Problem statement: Number of lines below with "nucleoside": work it out and reply with that number only.

Supplied data:
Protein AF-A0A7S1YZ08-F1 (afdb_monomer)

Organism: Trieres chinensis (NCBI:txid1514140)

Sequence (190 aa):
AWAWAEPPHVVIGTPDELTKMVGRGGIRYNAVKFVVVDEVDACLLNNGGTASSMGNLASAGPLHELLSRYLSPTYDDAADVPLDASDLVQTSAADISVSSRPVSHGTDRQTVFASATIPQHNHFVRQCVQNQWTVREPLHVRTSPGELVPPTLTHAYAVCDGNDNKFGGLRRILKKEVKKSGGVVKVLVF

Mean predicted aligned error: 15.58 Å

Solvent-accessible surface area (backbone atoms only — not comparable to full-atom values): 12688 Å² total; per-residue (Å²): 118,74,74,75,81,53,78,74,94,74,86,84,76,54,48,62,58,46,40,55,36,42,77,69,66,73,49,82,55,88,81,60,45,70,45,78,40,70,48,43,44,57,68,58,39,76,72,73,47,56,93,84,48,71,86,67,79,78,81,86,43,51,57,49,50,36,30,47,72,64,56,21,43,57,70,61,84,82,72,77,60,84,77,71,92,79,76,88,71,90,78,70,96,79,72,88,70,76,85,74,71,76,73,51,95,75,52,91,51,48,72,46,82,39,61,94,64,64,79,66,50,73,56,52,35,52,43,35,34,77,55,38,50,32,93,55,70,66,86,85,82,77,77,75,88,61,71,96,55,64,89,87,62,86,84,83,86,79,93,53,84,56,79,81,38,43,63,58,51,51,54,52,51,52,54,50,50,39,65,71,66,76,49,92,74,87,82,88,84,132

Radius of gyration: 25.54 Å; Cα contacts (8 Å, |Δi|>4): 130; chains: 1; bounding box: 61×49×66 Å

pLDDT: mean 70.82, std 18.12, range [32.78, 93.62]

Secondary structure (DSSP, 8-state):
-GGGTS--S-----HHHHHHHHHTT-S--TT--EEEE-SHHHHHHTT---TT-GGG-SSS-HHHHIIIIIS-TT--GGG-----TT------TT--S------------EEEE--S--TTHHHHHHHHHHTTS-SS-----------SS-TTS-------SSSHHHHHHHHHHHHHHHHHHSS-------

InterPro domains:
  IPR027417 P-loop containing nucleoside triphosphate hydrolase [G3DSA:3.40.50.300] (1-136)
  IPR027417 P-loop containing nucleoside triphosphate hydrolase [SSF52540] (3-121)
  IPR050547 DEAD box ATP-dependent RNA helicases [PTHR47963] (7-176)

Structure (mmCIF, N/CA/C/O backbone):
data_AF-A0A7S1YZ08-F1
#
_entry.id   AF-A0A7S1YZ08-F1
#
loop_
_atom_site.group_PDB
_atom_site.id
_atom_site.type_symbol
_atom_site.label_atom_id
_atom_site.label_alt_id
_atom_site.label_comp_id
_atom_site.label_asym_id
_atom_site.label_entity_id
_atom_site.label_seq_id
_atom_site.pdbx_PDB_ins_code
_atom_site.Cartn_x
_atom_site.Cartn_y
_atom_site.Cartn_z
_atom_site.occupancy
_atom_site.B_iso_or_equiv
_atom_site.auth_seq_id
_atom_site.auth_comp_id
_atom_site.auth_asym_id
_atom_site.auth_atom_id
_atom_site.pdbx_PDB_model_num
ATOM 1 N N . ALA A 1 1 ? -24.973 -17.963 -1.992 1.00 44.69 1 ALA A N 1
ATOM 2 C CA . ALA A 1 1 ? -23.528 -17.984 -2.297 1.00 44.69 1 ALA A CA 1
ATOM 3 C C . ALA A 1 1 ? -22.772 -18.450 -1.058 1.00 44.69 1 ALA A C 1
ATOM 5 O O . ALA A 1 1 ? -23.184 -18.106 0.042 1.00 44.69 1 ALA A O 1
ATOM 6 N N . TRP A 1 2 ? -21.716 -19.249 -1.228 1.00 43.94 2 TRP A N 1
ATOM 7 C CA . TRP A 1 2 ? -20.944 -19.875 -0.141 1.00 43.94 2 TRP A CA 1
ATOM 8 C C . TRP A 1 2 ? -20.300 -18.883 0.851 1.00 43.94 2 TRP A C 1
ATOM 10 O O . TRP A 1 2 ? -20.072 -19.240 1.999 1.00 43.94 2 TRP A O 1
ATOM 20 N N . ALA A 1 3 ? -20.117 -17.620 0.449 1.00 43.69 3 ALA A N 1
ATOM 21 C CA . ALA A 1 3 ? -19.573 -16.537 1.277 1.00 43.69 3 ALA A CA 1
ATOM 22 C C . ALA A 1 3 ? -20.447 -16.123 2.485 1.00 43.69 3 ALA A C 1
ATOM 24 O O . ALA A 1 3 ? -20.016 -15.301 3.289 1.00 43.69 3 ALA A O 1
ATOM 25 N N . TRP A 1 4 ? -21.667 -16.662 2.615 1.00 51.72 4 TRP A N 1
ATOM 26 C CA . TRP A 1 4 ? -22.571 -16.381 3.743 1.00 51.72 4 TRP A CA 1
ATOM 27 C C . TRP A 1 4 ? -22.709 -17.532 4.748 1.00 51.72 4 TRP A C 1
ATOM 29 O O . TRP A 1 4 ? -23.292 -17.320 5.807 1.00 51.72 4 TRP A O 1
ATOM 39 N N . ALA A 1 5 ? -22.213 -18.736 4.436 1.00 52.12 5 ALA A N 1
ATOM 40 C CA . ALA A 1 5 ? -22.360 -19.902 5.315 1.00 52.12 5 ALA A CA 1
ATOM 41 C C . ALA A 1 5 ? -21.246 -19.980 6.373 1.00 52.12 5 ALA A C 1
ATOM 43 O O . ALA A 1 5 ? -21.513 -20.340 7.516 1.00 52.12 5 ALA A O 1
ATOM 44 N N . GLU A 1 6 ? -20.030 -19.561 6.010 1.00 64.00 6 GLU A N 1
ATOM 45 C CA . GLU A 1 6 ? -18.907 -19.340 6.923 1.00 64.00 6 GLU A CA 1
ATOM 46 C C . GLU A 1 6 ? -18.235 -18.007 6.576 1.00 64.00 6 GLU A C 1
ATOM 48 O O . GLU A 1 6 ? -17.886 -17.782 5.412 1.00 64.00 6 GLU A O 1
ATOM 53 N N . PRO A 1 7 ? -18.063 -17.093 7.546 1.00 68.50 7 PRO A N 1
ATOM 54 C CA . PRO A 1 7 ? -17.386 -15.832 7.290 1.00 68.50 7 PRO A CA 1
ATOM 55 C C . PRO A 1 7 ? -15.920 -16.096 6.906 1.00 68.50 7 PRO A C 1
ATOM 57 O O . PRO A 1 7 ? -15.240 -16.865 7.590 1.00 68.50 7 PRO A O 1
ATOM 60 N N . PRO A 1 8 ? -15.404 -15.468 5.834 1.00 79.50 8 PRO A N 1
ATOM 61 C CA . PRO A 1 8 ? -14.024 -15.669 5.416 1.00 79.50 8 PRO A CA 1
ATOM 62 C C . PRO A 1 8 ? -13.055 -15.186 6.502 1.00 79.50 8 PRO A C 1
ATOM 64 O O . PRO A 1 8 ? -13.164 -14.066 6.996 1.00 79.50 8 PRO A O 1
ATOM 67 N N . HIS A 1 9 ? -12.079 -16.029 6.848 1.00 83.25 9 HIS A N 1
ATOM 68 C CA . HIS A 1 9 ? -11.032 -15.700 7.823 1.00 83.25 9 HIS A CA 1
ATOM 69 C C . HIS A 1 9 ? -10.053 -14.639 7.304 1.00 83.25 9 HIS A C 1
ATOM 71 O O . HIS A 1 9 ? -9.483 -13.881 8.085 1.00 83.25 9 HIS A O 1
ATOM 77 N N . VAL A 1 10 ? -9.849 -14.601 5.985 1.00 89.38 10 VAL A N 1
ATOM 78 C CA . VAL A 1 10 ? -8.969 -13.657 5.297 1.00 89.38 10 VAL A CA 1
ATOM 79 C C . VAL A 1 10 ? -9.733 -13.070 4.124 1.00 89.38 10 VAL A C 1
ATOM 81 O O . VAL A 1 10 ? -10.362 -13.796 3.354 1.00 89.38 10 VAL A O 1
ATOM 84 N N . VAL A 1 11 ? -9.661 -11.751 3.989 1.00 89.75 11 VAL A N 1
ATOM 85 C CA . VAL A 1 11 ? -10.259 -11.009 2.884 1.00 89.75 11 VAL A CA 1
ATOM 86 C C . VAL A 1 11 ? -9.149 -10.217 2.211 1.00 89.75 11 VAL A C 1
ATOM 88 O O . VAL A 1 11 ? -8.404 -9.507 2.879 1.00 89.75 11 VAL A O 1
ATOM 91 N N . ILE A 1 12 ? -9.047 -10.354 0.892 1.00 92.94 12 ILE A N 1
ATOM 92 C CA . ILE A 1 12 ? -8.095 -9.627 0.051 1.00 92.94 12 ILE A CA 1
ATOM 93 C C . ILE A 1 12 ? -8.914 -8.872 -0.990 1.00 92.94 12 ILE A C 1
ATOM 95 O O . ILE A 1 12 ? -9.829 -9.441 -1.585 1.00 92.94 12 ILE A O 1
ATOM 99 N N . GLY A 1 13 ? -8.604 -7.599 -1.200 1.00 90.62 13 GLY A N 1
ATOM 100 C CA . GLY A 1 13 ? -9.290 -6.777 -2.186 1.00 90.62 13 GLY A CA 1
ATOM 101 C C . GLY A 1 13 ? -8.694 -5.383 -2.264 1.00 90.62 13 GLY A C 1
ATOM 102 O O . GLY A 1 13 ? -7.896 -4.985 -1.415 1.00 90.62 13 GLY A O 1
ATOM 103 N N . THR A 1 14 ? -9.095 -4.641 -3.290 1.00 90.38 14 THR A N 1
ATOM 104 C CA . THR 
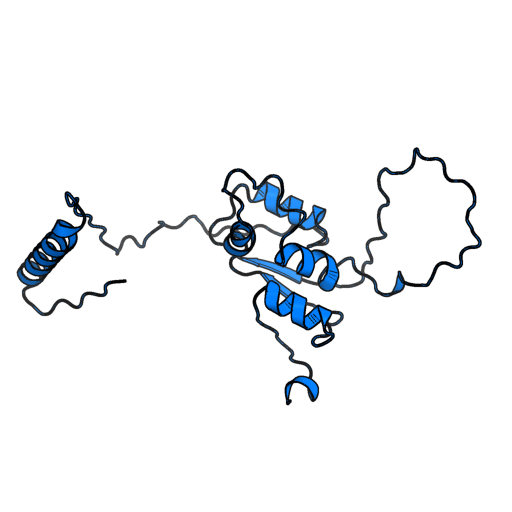A 1 14 ? -8.723 -3.231 -3.412 1.00 90.38 14 THR A CA 1
ATOM 105 C C . THR A 1 14 ? -9.514 -2.381 -2.410 1.00 90.38 14 THR A C 1
ATOM 107 O O . THR A 1 14 ? -10.642 -2.748 -2.059 1.00 90.38 14 THR A O 1
ATOM 110 N N . PRO A 1 15 ? -8.983 -1.230 -1.953 1.00 88.06 15 PRO A N 1
ATOM 111 C CA . PRO A 1 15 ? -9.699 -0.360 -1.021 1.00 88.06 15 PRO A CA 1
ATOM 112 C C . PRO A 1 15 ? -11.121 -0.003 -1.488 1.00 88.06 15 PRO A C 1
ATOM 114 O O . PRO A 1 15 ? -12.054 -0.045 -0.693 1.00 88.06 15 PRO A O 1
ATOM 117 N N . ASP A 1 16 ? -11.317 0.250 -2.785 1.00 87.19 16 ASP A N 1
ATOM 118 C CA . ASP A 1 16 ? -12.626 0.571 -3.369 1.00 87.19 16 ASP A CA 1
ATOM 119 C C . ASP A 1 16 ? -13.648 -0.566 -3.256 1.00 87.19 16 ASP A C 1
ATOM 121 O O . ASP A 1 16 ? -14.823 -0.346 -2.943 1.00 87.19 16 ASP A O 1
ATOM 125 N N . GLU A 1 17 ? -13.230 -1.795 -3.552 1.00 89.44 17 GLU A N 1
ATOM 126 C CA . GLU A 1 17 ? -14.103 -2.968 -3.502 1.00 89.44 17 GLU A CA 1
ATOM 127 C C . GLU A 1 17 ? -14.446 -3.337 -2.062 1.00 89.44 17 GLU A C 1
ATOM 129 O O . GLU A 1 17 ? -15.605 -3.638 -1.761 1.00 89.44 17 GLU A O 1
ATOM 134 N N . LEU A 1 18 ? -13.459 -3.259 -1.165 1.00 89.50 18 LEU A N 1
ATOM 135 C CA . LEU A 1 18 ? -13.647 -3.526 0.256 1.00 89.50 18 LEU A CA 1
ATOM 136 C C . LEU A 1 18 ? -14.589 -2.502 0.892 1.00 89.50 18 LEU A C 1
ATOM 138 O O . LEU A 1 18 ? -15.531 -2.906 1.572 1.00 89.50 18 LEU A O 1
ATOM 142 N N . THR A 1 19 ? -14.428 -1.208 0.604 1.00 87.69 19 THR A N 1
ATOM 143 C CA . THR A 1 19 ? -15.339 -0.156 1.086 1.00 87.69 19 THR A CA 1
ATOM 144 C C . THR A 1 19 ? -16.775 -0.397 0.618 1.00 87.69 19 THR A C 1
ATOM 146 O O . THR A 1 19 ? -17.706 -0.358 1.423 1.00 87.69 19 THR A O 1
ATOM 149 N N . LYS A 1 20 ? -16.983 -0.742 -0.661 1.00 88.12 20 LYS A N 1
ATOM 150 C CA . LYS A 1 20 ? -18.321 -1.077 -1.190 1.00 88.12 20 LYS A CA 1
ATOM 151 C C . LYS A 1 20 ? -18.917 -2.314 -0.524 1.00 88.12 20 LYS A C 1
ATOM 153 O O . LYS A 1 20 ? -20.121 -2.363 -0.279 1.00 88.12 20 LYS A O 1
ATOM 158 N N . MET A 1 21 ? -18.100 -3.329 -0.265 1.00 86.38 21 MET A N 1
ATOM 159 C CA . MET A 1 21 ? -18.548 -4.583 0.333 1.00 86.38 21 MET A CA 1
ATOM 160 C C . MET A 1 21 ? -18.903 -4.416 1.813 1.00 86.38 21 MET A C 1
ATOM 162 O O . MET A 1 21 ? -19.930 -4.933 2.253 1.00 86.38 21 MET A O 1
ATOM 166 N N . VAL A 1 22 ? -18.115 -3.638 2.555 1.00 85.88 22 VAL A N 1
ATOM 167 C CA . VAL A 1 22 ? -18.406 -3.279 3.947 1.00 85.88 22 VAL A CA 1
ATOM 168 C C . VAL A 1 22 ? -19.639 -2.378 4.031 1.00 85.88 22 VAL A C 1
ATOM 170 O O . VAL A 1 22 ? -20.545 -2.668 4.808 1.00 85.88 22 VAL A O 1
ATOM 173 N N . GLY A 1 23 ? -19.749 -1.357 3.174 1.00 83.94 23 GLY A N 1
ATOM 174 C CA . GLY A 1 23 ? -20.912 -0.462 3.132 1.00 83.94 23 GLY A CA 1
ATOM 175 C C . GLY A 1 23 ? -22.232 -1.166 2.791 1.00 83.94 23 GLY A C 1
ATOM 176 O O . GLY A 1 23 ? -23.300 -0.701 3.174 1.00 83.94 23 GLY A O 1
ATOM 177 N N . ARG A 1 24 ? -22.173 -2.319 2.112 1.00 84.94 24 ARG A N 1
ATOM 178 C CA . ARG A 1 24 ? -23.333 -3.185 1.829 1.00 84.94 24 ARG A CA 1
ATOM 179 C C . ARG A 1 24 ? -23.622 -4.214 2.930 1.00 84.94 24 ARG A C 1
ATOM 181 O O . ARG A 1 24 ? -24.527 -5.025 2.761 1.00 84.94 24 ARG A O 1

Result of this exercise: 2